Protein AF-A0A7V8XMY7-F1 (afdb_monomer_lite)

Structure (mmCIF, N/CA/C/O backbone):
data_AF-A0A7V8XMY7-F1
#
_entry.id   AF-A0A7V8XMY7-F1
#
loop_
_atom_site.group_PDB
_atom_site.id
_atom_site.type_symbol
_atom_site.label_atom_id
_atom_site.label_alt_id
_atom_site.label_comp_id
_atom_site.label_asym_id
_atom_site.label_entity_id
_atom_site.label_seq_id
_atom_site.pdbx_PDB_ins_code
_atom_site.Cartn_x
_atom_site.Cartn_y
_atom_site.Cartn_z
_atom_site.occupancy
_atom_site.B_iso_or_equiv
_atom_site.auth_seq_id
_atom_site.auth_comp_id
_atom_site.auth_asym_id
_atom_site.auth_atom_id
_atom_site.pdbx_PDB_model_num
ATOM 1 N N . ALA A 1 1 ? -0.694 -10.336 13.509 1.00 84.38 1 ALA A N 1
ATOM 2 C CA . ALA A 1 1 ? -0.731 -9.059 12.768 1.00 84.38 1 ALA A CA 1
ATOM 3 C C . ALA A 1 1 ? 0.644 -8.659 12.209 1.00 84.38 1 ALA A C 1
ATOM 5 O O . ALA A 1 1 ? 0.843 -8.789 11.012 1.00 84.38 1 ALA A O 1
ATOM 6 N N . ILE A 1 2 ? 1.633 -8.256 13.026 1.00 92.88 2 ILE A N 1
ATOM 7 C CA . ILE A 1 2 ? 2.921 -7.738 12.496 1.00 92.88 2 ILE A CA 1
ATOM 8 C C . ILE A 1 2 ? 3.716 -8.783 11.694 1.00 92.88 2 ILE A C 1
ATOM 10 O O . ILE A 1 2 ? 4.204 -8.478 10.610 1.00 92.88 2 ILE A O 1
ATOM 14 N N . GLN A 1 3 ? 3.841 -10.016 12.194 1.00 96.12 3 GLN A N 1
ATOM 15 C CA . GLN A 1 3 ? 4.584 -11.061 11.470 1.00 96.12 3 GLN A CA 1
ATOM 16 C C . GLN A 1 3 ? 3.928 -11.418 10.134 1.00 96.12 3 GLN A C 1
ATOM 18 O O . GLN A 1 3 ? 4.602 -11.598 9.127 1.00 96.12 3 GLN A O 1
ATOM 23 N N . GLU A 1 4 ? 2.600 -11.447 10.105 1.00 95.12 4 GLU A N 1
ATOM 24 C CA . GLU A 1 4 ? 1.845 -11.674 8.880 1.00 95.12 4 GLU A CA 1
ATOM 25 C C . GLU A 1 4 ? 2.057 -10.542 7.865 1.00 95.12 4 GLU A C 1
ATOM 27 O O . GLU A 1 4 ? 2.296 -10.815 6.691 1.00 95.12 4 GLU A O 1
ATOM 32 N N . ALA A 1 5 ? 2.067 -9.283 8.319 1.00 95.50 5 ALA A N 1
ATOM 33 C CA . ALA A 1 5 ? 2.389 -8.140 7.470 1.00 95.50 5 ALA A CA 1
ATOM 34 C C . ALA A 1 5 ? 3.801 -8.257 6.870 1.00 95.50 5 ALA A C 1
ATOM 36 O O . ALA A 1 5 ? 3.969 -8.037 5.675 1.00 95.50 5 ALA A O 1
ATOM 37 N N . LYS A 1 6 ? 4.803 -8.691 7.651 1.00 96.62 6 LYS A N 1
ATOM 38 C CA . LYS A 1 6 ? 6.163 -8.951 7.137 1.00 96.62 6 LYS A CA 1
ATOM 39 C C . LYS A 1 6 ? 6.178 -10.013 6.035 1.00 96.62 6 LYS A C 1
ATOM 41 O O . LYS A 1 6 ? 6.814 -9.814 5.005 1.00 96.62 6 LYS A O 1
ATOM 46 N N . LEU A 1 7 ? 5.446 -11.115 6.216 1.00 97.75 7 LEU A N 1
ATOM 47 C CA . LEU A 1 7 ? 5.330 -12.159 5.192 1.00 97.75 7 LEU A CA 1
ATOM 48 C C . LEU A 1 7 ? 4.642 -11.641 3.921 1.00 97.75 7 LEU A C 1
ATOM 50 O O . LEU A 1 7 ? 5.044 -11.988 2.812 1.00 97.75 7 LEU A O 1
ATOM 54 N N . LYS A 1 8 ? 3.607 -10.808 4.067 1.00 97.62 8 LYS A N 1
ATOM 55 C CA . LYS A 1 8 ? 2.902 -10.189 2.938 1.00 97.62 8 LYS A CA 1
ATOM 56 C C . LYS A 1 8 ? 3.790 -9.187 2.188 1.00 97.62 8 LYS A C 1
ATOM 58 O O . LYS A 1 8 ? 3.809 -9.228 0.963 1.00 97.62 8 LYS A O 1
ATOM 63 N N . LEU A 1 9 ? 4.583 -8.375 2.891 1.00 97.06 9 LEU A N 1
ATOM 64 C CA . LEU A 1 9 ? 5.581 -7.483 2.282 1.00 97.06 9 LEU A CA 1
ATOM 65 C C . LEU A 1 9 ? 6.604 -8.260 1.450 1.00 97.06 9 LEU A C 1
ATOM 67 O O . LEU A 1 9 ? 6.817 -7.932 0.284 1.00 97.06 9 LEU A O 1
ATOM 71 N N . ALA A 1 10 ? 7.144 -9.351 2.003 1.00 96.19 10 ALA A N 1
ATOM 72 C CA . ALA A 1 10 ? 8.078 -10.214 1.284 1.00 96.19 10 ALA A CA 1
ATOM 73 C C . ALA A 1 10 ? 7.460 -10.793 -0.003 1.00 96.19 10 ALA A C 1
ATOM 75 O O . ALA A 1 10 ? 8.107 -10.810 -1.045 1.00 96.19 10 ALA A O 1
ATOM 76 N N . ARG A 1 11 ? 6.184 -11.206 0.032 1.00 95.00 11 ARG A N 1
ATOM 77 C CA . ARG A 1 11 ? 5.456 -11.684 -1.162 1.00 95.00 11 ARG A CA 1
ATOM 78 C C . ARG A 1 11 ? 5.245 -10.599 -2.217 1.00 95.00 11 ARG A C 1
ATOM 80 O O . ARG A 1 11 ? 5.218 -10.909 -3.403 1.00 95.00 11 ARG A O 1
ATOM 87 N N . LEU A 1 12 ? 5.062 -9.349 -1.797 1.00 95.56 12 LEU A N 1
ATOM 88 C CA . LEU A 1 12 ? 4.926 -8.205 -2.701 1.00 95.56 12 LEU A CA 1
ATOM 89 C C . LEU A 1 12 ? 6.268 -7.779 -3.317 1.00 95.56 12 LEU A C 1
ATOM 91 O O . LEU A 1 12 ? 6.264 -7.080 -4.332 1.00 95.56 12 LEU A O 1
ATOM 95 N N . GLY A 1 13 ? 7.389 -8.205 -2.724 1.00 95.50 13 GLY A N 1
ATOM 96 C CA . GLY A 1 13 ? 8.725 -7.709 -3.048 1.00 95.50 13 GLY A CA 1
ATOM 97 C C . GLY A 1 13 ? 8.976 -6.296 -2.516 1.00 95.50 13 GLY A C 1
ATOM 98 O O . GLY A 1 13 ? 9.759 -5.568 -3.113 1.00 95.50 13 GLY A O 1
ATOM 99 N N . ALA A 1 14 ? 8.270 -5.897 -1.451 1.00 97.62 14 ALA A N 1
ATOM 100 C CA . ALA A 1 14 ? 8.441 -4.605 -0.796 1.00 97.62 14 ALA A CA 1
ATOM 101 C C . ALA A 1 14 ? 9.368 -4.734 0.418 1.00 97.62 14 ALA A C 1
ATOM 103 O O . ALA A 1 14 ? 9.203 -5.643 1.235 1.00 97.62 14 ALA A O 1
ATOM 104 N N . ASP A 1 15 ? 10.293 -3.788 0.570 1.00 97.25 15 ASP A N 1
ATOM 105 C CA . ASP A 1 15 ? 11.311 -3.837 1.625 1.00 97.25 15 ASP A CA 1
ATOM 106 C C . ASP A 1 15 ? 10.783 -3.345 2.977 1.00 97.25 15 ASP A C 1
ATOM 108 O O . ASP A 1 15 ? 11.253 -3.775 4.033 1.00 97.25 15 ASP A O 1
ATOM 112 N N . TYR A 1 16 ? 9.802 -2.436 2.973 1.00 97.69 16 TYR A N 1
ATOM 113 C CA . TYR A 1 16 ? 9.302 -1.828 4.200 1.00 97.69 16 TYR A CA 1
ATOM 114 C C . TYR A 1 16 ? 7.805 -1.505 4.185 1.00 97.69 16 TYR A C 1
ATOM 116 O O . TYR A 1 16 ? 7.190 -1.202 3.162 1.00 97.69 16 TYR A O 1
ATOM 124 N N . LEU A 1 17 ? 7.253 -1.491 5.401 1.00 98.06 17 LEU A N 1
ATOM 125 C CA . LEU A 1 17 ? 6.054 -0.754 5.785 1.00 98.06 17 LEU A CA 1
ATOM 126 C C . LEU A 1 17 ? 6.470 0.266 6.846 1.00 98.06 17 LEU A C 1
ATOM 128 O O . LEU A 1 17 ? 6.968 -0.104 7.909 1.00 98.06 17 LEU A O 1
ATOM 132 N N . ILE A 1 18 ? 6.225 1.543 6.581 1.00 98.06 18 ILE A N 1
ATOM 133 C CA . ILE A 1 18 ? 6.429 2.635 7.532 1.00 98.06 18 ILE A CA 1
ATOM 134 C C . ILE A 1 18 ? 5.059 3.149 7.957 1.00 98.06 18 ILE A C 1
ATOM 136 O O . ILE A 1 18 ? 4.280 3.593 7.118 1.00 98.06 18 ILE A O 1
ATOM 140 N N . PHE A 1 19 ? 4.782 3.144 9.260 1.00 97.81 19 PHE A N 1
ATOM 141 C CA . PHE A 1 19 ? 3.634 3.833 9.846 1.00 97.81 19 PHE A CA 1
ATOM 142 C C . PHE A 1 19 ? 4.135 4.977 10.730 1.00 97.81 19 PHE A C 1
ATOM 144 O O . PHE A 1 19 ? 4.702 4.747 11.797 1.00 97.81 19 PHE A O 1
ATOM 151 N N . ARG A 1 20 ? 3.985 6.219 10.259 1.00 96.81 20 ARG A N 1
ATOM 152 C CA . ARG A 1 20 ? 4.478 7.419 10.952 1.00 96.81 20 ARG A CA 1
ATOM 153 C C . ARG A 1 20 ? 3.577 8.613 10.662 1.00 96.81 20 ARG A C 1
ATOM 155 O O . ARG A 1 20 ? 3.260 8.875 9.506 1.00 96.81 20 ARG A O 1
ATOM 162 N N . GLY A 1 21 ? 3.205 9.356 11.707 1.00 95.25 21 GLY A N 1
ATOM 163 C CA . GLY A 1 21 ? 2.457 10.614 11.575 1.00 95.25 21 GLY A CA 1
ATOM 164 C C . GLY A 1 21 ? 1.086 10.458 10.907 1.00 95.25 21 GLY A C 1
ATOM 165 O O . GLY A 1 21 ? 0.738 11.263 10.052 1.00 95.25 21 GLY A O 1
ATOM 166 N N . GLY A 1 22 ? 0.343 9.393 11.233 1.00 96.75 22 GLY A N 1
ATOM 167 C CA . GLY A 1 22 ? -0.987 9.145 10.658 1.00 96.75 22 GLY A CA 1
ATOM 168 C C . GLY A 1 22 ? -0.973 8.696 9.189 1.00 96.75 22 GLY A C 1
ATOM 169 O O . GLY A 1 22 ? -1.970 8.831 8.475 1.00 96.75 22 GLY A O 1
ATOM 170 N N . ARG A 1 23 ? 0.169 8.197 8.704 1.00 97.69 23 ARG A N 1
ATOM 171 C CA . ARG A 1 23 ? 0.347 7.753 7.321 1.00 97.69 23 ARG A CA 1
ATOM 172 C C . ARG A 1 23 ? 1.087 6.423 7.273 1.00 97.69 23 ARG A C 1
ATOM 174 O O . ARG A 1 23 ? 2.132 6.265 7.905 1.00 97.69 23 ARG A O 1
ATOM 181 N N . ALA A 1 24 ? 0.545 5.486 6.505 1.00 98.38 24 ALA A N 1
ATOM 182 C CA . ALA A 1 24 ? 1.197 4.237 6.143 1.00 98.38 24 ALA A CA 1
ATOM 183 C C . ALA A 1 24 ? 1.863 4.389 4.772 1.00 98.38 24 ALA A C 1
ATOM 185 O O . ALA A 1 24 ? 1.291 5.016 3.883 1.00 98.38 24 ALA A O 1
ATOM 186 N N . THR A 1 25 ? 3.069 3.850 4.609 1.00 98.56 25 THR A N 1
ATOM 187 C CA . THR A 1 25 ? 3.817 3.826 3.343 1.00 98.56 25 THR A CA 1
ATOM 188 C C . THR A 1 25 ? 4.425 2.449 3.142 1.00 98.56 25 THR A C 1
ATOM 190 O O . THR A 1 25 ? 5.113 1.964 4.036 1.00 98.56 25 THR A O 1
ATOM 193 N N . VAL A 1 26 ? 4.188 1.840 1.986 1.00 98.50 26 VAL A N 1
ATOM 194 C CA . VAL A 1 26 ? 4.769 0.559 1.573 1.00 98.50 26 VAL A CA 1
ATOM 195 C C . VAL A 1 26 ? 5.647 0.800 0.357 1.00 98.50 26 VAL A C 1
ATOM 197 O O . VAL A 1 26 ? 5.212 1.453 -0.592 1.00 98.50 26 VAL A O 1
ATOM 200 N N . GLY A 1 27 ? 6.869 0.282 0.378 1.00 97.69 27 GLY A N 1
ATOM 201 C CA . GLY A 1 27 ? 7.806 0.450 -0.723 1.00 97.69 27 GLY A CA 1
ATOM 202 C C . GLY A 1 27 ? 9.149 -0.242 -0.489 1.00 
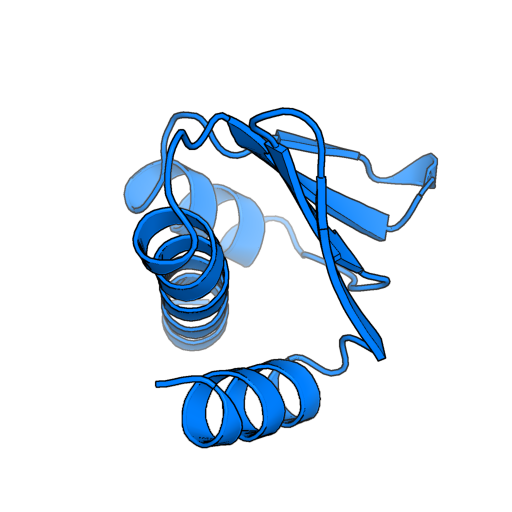97.69 27 GLY A C 1
ATOM 203 O O . GLY A 1 27 ? 9.369 -0.802 0.585 1.00 97.69 27 GLY A O 1
ATOM 204 N N . PRO A 1 28 ? 10.038 -0.205 -1.494 1.00 97.75 28 PRO A N 1
ATOM 205 C CA . PRO A 1 28 ? 9.706 0.082 -2.886 1.00 97.75 28 PRO A CA 1
ATOM 206 C C . PRO A 1 28 ? 8.922 -1.091 -3.512 1.00 97.75 28 PRO A C 1
ATOM 208 O O . PRO A 1 28 ? 9.215 -2.247 -3.240 1.00 97.75 28 PRO A O 1
ATOM 211 N N . LEU A 1 29 ? 7.932 -0.
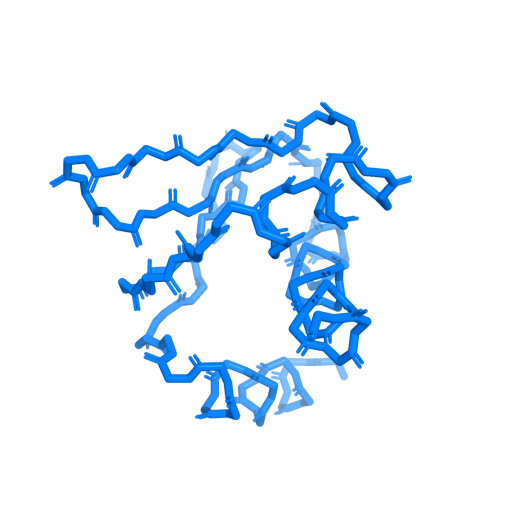818 -4.365 1.00 95.19 29 LEU A N 1
ATOM 212 C CA . LEU A 1 29 ? 7.268 -1.814 -5.212 1.00 95.19 29 LEU A CA 1
ATOM 213 C C . LEU A 1 29 ? 6.782 -1.211 -6.538 1.00 95.19 29 LEU A C 1
ATOM 215 O O . LEU A 1 29 ? 6.325 -0.065 -6.619 1.00 95.19 29 LEU A O 1
ATOM 219 N N . VAL A 1 30 ? 6.895 -1.998 -7.606 1.00 95.38 30 VAL A N 1
ATOM 220 C CA . VAL A 1 30 ? 6.383 -1.637 -8.932 1.00 95.38 30 VAL A CA 1
ATOM 221 C C . VAL A 1 30 ? 4.955 -2.145 -9.056 1.00 95.38 30 VAL A C 1
ATOM 223 O O . VAL A 1 30 ? 4.700 -3.312 -8.764 1.00 95.38 30 VAL A O 1
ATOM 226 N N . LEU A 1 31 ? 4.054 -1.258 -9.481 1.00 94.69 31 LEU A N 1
· · ·
Aim of the task
From the material above, set down exactly the lines between the line holding "ATOM 98 O O" and the line holding "ATOM 103 O O", inclusive. Include nothing else.

Output below
ATOM 98 O O . GLY A 1 13 ? 9.759 -5.568 -3.113 1.00 95.50 13 GLY A O 1
ATOM 99 N N . ALA A 1 14 ? 8.270 -5.897 -1.451 1.00 97.62 14 ALA A N 1
ATOM 100 C CA . ALA A 1 14 ? 8.441 -4.605 -0.796 1.00 97.62 14 ALA A CA 1
ATOM 101 C C . ALA A 1 14 ? 9.368 -4.734 0.418 1.00 97.62 14 ALA A C 1
ATOM 103 O O . ALA A 1 14 ? 9.203 -5.643 1.235 1.00 97.62 14 ALA A O 1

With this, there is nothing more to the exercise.